Task goal> In the listing beneath this line, copy exactly the lines starting with the one containing "ATOM 28 N N" and going on through the one containing "ATOM 72 N N".

::::::

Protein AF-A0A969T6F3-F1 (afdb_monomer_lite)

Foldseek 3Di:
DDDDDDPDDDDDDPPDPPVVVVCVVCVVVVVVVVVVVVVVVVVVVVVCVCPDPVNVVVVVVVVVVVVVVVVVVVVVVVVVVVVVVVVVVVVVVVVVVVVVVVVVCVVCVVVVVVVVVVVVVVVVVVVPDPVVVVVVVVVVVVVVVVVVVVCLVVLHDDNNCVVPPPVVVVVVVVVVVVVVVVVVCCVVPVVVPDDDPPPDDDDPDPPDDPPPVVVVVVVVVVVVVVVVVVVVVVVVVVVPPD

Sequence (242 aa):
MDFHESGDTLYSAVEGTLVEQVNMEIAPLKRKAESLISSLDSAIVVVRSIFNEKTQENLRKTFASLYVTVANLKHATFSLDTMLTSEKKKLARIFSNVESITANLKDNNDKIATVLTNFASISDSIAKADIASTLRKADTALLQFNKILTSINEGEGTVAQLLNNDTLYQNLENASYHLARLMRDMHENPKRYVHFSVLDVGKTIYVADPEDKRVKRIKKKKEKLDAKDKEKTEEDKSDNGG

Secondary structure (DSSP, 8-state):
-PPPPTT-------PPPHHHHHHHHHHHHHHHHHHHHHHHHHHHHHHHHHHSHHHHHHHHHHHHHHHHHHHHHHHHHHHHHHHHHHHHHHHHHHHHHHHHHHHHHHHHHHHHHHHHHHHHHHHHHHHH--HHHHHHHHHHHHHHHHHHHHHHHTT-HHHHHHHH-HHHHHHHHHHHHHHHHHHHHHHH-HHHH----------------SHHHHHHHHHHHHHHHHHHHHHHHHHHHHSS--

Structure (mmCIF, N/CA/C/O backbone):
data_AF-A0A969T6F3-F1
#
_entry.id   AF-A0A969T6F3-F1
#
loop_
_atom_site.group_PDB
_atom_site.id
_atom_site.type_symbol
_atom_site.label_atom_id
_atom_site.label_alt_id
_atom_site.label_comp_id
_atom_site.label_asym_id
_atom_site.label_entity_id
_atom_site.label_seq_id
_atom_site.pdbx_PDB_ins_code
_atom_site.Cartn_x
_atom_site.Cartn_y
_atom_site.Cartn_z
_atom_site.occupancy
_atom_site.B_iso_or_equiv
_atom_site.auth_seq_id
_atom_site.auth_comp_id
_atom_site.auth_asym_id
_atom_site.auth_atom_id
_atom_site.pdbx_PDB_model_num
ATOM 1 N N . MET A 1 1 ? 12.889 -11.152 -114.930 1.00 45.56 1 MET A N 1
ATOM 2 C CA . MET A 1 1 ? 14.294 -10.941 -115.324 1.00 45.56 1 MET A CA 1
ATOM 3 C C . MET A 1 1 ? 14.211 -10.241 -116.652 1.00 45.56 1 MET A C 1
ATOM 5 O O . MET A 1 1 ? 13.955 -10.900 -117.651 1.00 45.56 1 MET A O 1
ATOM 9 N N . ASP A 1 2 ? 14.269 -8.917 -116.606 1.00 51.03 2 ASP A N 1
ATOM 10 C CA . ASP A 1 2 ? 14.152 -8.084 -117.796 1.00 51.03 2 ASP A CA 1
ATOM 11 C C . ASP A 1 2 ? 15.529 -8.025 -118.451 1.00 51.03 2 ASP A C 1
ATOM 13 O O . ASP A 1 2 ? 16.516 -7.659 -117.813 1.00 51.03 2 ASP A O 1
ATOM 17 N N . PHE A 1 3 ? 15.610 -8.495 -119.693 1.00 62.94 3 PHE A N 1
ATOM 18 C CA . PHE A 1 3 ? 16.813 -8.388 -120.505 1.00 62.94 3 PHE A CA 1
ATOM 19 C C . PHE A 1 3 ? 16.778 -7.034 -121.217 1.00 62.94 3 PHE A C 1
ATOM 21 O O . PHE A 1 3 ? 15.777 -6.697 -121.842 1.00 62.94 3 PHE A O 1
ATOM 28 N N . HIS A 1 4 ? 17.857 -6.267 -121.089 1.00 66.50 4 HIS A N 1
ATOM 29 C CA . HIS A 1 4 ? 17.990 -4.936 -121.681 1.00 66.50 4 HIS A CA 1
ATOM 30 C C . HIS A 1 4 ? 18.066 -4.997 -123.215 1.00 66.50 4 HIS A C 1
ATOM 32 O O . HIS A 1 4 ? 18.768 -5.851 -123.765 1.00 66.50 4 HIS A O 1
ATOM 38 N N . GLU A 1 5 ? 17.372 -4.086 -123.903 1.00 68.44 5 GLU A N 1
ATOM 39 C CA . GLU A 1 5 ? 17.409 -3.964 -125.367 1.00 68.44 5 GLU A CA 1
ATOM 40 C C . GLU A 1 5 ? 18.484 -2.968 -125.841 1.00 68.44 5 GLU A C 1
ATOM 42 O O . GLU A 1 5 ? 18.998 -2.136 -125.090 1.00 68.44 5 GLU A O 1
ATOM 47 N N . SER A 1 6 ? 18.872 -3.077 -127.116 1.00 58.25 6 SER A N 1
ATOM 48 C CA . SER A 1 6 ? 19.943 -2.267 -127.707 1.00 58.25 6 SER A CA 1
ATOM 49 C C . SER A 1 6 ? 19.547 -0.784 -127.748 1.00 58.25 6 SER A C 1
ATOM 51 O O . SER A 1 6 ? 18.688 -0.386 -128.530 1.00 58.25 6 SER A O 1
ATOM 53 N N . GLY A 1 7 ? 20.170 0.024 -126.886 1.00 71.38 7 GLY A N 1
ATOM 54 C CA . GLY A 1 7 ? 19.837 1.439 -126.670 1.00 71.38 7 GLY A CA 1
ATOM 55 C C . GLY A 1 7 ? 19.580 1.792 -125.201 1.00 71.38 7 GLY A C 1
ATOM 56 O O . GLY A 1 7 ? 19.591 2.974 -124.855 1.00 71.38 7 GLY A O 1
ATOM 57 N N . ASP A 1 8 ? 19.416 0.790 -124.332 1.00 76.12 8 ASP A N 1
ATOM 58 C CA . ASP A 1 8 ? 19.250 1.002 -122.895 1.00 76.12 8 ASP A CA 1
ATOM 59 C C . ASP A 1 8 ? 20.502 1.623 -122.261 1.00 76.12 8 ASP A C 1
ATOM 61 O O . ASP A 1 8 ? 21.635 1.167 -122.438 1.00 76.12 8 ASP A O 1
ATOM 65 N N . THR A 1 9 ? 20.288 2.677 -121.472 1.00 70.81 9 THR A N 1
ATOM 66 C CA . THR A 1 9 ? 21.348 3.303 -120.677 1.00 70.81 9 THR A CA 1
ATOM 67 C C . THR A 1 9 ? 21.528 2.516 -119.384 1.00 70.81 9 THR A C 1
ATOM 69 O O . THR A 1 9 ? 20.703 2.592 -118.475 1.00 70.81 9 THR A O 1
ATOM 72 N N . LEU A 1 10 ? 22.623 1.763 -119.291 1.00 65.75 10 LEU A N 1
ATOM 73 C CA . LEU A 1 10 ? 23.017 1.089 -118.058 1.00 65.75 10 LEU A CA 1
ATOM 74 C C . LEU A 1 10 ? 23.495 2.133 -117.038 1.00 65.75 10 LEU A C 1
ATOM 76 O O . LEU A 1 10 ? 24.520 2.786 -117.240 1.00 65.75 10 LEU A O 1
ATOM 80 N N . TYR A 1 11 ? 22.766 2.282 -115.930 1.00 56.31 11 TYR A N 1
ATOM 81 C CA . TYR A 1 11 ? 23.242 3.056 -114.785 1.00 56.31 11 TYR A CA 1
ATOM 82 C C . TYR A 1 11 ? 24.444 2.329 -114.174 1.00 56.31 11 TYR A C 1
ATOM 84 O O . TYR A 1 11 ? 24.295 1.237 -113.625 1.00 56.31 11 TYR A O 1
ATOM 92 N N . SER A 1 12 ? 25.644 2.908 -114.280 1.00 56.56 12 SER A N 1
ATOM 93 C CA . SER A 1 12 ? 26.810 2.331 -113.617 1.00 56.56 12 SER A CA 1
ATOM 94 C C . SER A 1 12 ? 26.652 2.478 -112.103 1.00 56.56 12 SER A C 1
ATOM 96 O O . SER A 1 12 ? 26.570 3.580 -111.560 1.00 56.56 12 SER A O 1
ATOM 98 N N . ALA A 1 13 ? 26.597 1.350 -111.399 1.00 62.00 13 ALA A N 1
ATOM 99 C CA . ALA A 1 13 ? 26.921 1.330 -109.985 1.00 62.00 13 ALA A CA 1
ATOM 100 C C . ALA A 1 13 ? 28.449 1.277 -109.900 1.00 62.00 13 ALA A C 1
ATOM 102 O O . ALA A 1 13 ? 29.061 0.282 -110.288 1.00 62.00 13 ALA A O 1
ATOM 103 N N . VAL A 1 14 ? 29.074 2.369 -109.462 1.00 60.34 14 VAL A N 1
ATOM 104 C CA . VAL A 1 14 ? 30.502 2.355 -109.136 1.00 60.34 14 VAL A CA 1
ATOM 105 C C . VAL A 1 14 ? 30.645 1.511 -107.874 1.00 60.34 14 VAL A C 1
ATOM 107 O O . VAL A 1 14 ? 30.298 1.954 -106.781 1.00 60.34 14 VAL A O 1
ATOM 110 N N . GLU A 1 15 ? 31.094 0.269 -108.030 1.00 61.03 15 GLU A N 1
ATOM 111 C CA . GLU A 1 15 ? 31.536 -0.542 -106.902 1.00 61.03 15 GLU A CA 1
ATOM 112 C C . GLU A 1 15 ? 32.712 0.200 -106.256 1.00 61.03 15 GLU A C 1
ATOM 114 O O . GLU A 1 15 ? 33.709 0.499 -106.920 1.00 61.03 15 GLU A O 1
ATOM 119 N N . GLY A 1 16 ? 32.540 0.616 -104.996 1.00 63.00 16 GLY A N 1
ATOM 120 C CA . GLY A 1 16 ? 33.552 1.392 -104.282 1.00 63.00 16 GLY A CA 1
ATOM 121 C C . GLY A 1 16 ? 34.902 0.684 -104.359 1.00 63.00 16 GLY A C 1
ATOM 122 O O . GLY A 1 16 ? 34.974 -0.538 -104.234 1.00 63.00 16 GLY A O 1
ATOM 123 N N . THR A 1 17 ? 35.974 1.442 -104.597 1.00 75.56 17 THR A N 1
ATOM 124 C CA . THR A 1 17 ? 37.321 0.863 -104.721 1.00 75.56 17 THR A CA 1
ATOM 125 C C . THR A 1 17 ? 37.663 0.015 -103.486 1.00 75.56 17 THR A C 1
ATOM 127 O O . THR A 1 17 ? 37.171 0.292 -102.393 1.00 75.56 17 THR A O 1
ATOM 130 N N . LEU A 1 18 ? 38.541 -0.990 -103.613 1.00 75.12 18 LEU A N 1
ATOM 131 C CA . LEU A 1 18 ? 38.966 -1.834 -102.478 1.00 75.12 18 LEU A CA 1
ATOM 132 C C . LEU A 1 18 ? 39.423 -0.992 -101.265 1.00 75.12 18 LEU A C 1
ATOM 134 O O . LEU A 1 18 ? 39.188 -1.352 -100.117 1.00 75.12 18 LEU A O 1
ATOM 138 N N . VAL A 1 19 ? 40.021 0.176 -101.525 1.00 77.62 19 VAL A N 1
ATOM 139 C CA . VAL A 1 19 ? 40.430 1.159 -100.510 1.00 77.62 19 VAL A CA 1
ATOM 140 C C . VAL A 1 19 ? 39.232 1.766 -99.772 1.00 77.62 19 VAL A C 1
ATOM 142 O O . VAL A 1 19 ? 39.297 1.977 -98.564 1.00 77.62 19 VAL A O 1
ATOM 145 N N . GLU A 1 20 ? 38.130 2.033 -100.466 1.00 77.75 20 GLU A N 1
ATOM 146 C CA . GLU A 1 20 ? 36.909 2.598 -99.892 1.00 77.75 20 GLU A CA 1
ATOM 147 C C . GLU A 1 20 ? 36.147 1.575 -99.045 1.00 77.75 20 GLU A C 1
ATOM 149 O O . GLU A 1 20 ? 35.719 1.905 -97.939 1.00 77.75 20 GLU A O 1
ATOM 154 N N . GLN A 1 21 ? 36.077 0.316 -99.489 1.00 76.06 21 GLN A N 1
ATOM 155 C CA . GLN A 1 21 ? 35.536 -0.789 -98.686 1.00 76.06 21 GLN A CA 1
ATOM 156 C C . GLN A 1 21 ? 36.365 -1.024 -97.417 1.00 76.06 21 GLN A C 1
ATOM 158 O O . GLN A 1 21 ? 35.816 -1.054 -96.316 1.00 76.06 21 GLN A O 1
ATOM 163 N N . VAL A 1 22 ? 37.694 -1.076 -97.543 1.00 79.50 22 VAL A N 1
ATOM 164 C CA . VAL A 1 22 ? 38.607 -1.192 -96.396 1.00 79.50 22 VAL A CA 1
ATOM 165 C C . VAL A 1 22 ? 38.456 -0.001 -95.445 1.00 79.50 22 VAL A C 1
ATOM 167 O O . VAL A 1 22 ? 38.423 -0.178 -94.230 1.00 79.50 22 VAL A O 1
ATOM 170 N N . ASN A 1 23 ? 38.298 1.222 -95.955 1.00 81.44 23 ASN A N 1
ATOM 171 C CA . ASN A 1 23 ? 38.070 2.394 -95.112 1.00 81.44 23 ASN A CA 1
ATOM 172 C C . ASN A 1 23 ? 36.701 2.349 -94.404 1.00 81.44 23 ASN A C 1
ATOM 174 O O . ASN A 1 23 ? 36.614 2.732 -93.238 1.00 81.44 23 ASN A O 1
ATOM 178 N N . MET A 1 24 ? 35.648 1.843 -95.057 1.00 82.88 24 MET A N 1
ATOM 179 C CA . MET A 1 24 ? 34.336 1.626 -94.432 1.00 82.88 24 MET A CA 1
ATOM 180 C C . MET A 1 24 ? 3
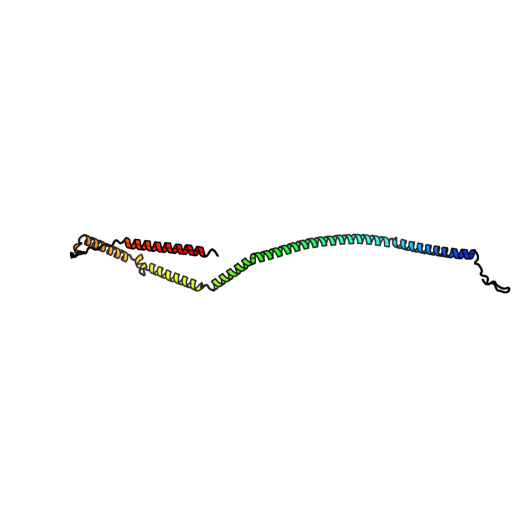4.380 0.573 -93.318 1.00 82.88 24 MET A C 1
ATOM 182 O O . MET A 1 24 ? 33.687 0.737 -92.315 1.00 82.88 24 MET A O 1
ATOM 186 N N . GLU A 1 25 ? 35.219 -0.458 -93.441 1.00 82.19 25 GLU A N 1
ATOM 187 C CA . GLU A 1 25 ? 35.419 -1.478 -92.402 1.00 82.19 25 GLU A CA 1
ATOM 188 C C . GLU A 1 25 ? 36.361 -1.024 -91.272 1.00 82.19 25 GLU A C 1
ATOM 190 O O . GLU A 1 25 ? 36.161 -1.381 -90.109 1.00 82.19 25 GLU A O 1
ATOM 195 N N . ILE A 1 26 ? 37.357 -0.182 -91.568 1.00 86.50 26 ILE A N 1
ATOM 196 C CA . ILE A 1 26 ? 38.313 0.339 -90.576 1.00 86.50 26 ILE A CA 1
ATOM 197 C C . ILE A 1 26 ? 37.746 1.537 -89.802 1.00 86.50 26 ILE A C 1
ATOM 199 O O . ILE A 1 26 ? 38.019 1.688 -88.608 1.00 86.50 26 ILE A O 1
ATOM 203 N N . ALA A 1 27 ? 36.924 2.382 -90.427 1.00 87.50 27 ALA A N 1
ATOM 204 C CA . ALA A 1 27 ? 36.273 3.518 -89.774 1.00 87.50 27 ALA A CA 1
ATOM 205 C C . ALA A 1 27 ? 35.553 3.159 -88.453 1.00 87.50 27 ALA A C 1
ATOM 207 O O . ALA A 1 27 ? 35.762 3.870 -87.462 1.00 87.50 27 ALA A O 1
ATOM 208 N N . PRO A 1 28 ? 34.746 2.080 -88.356 1.00 90.56 28 PRO A N 1
ATOM 209 C CA . PRO A 1 28 ? 34.132 1.688 -87.091 1.00 90.56 28 PRO A CA 1
ATOM 210 C C . PRO A 1 28 ? 35.157 1.215 -86.050 1.00 90.56 28 PRO A C 1
ATOM 212 O O . PRO A 1 28 ? 34.950 1.460 -84.861 1.00 90.56 28 PRO A O 1
ATOM 215 N N . LEU A 1 29 ? 36.273 0.599 -86.455 1.00 88.88 29 LEU A N 1
ATOM 216 C CA . LEU A 1 29 ? 37.356 0.218 -85.538 1.00 88.88 29 LEU A CA 1
ATOM 217 C C . LEU A 1 29 ? 38.072 1.448 -84.973 1.00 88.88 29 LEU A C 1
ATOM 219 O O . LEU A 1 29 ? 38.302 1.516 -83.767 1.00 88.88 29 LEU A O 1
ATOM 223 N N . LYS A 1 30 ? 38.343 2.455 -85.811 1.00 89.12 30 LYS A N 1
ATOM 224 C CA . LYS A 1 30 ? 38.917 3.738 -85.382 1.00 89.12 30 LYS A CA 1
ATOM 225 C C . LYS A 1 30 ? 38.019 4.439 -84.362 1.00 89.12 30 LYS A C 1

::::::

Response for this exercise>
ATOM 28 N N . HIS A 1 4 ? 17.857 -6.267 -121.089 1.00 66.50 4 HIS A N 1
ATOM 29 C CA . HIS A 1 4 ? 17.990 -4.936 -121.681 1.00 66.50 4 HIS A CA 1
ATOM 30 C C . HIS A 1 4 ? 18.066 -4.997 -123.215 1.00 66.50 4 HIS A C 1
ATOM 32 O O . HIS A 1 4 ? 18.768 -5.851 -123.765 1.00 66.50 4 HIS A O 1
ATOM 38 N N . GLU A 1 5 ? 17.372 -4.086 -123.903 1.00 68.44 5 GLU A N 1
ATOM 39 C CA . GLU A 1 5 ? 17.409 -3.964 -125.367 1.00 68.44 5 GLU A CA 1
ATOM 40 C C . GLU A 1 5 ? 18.484 -2.968 -125.841 1.00 68.44 5 GLU A C 1
ATOM 42 O O . GLU A 1 5 ? 18.998 -2.136 -125.090 1.00 68.44 5 GLU A O 1
ATOM 47 N N . SER A 1 6 ? 18.872 -3.077 -127.116 1.00 58.25 6 SER A N 1
ATOM 48 C CA . SER A 1 6 ? 19.943 -2.267 -127.707 1.00 58.25 6 SER A CA 1
ATOM 49 C C . SER A 1 6 ? 19.547 -0.784 -127.748 1.00 58.25 6 SER A C 1
ATOM 51 O O . SER A 1 6 ? 18.688 -0.386 -128.530 1.00 58.25 6 SER A O 1
ATOM 53 N N . GLY A 1 7 ? 20.170 0.024 -126.886 1.00 71.38 7 GLY A N 1
ATOM 54 C CA . GLY A 1 7 ? 19.837 1.439 -126.670 1.00 71.38 7 GLY A CA 1
ATOM 55 C C . GLY A 1 7 ? 19.580 1.792 -125.201 1.00 71.38 7 GLY A C 1
ATOM 56 O O . GLY A 1 7 ? 19.591 2.974 -124.855 1.00 71.38 7 GLY A O 1
ATOM 57 N N . ASP A 1 8 ? 19.416 0.790 -124.332 1.00 76.12 8 ASP A N 1
ATOM 58 C CA . ASP A 1 8 ? 19.250 1.002 -122.895 1.00 76.12 8 ASP A CA 1
ATOM 59 C C . ASP A 1 8 ? 20.502 1.623 -122.261 1.00 76.12 8 ASP A C 1
ATOM 61 O O . ASP A 1 8 ? 21.635 1.167 -122.438 1.00 76.12 8 ASP A O 1
ATOM 65 N N . THR A 1 9 ? 20.288 2.677 -121.472 1.00 70.81 9 THR A N 1
ATOM 66 C CA . THR A 1 9 ? 21.348 3.303 -120.677 1.00 70.81 9 THR A CA 1
ATOM 67 C C . THR A 1 9 ? 21.528 2.516 -119.384 1.00 70.81 9 THR A C 1
ATOM 69 O O . THR A 1 9 ? 20.703 2.592 -118.475 1.00 70.81 9 THR A O 1
ATOM 72 N N . LEU A 1 10 ? 22.623 1.763 -119.291 1.00 65.75 10 LEU A N 1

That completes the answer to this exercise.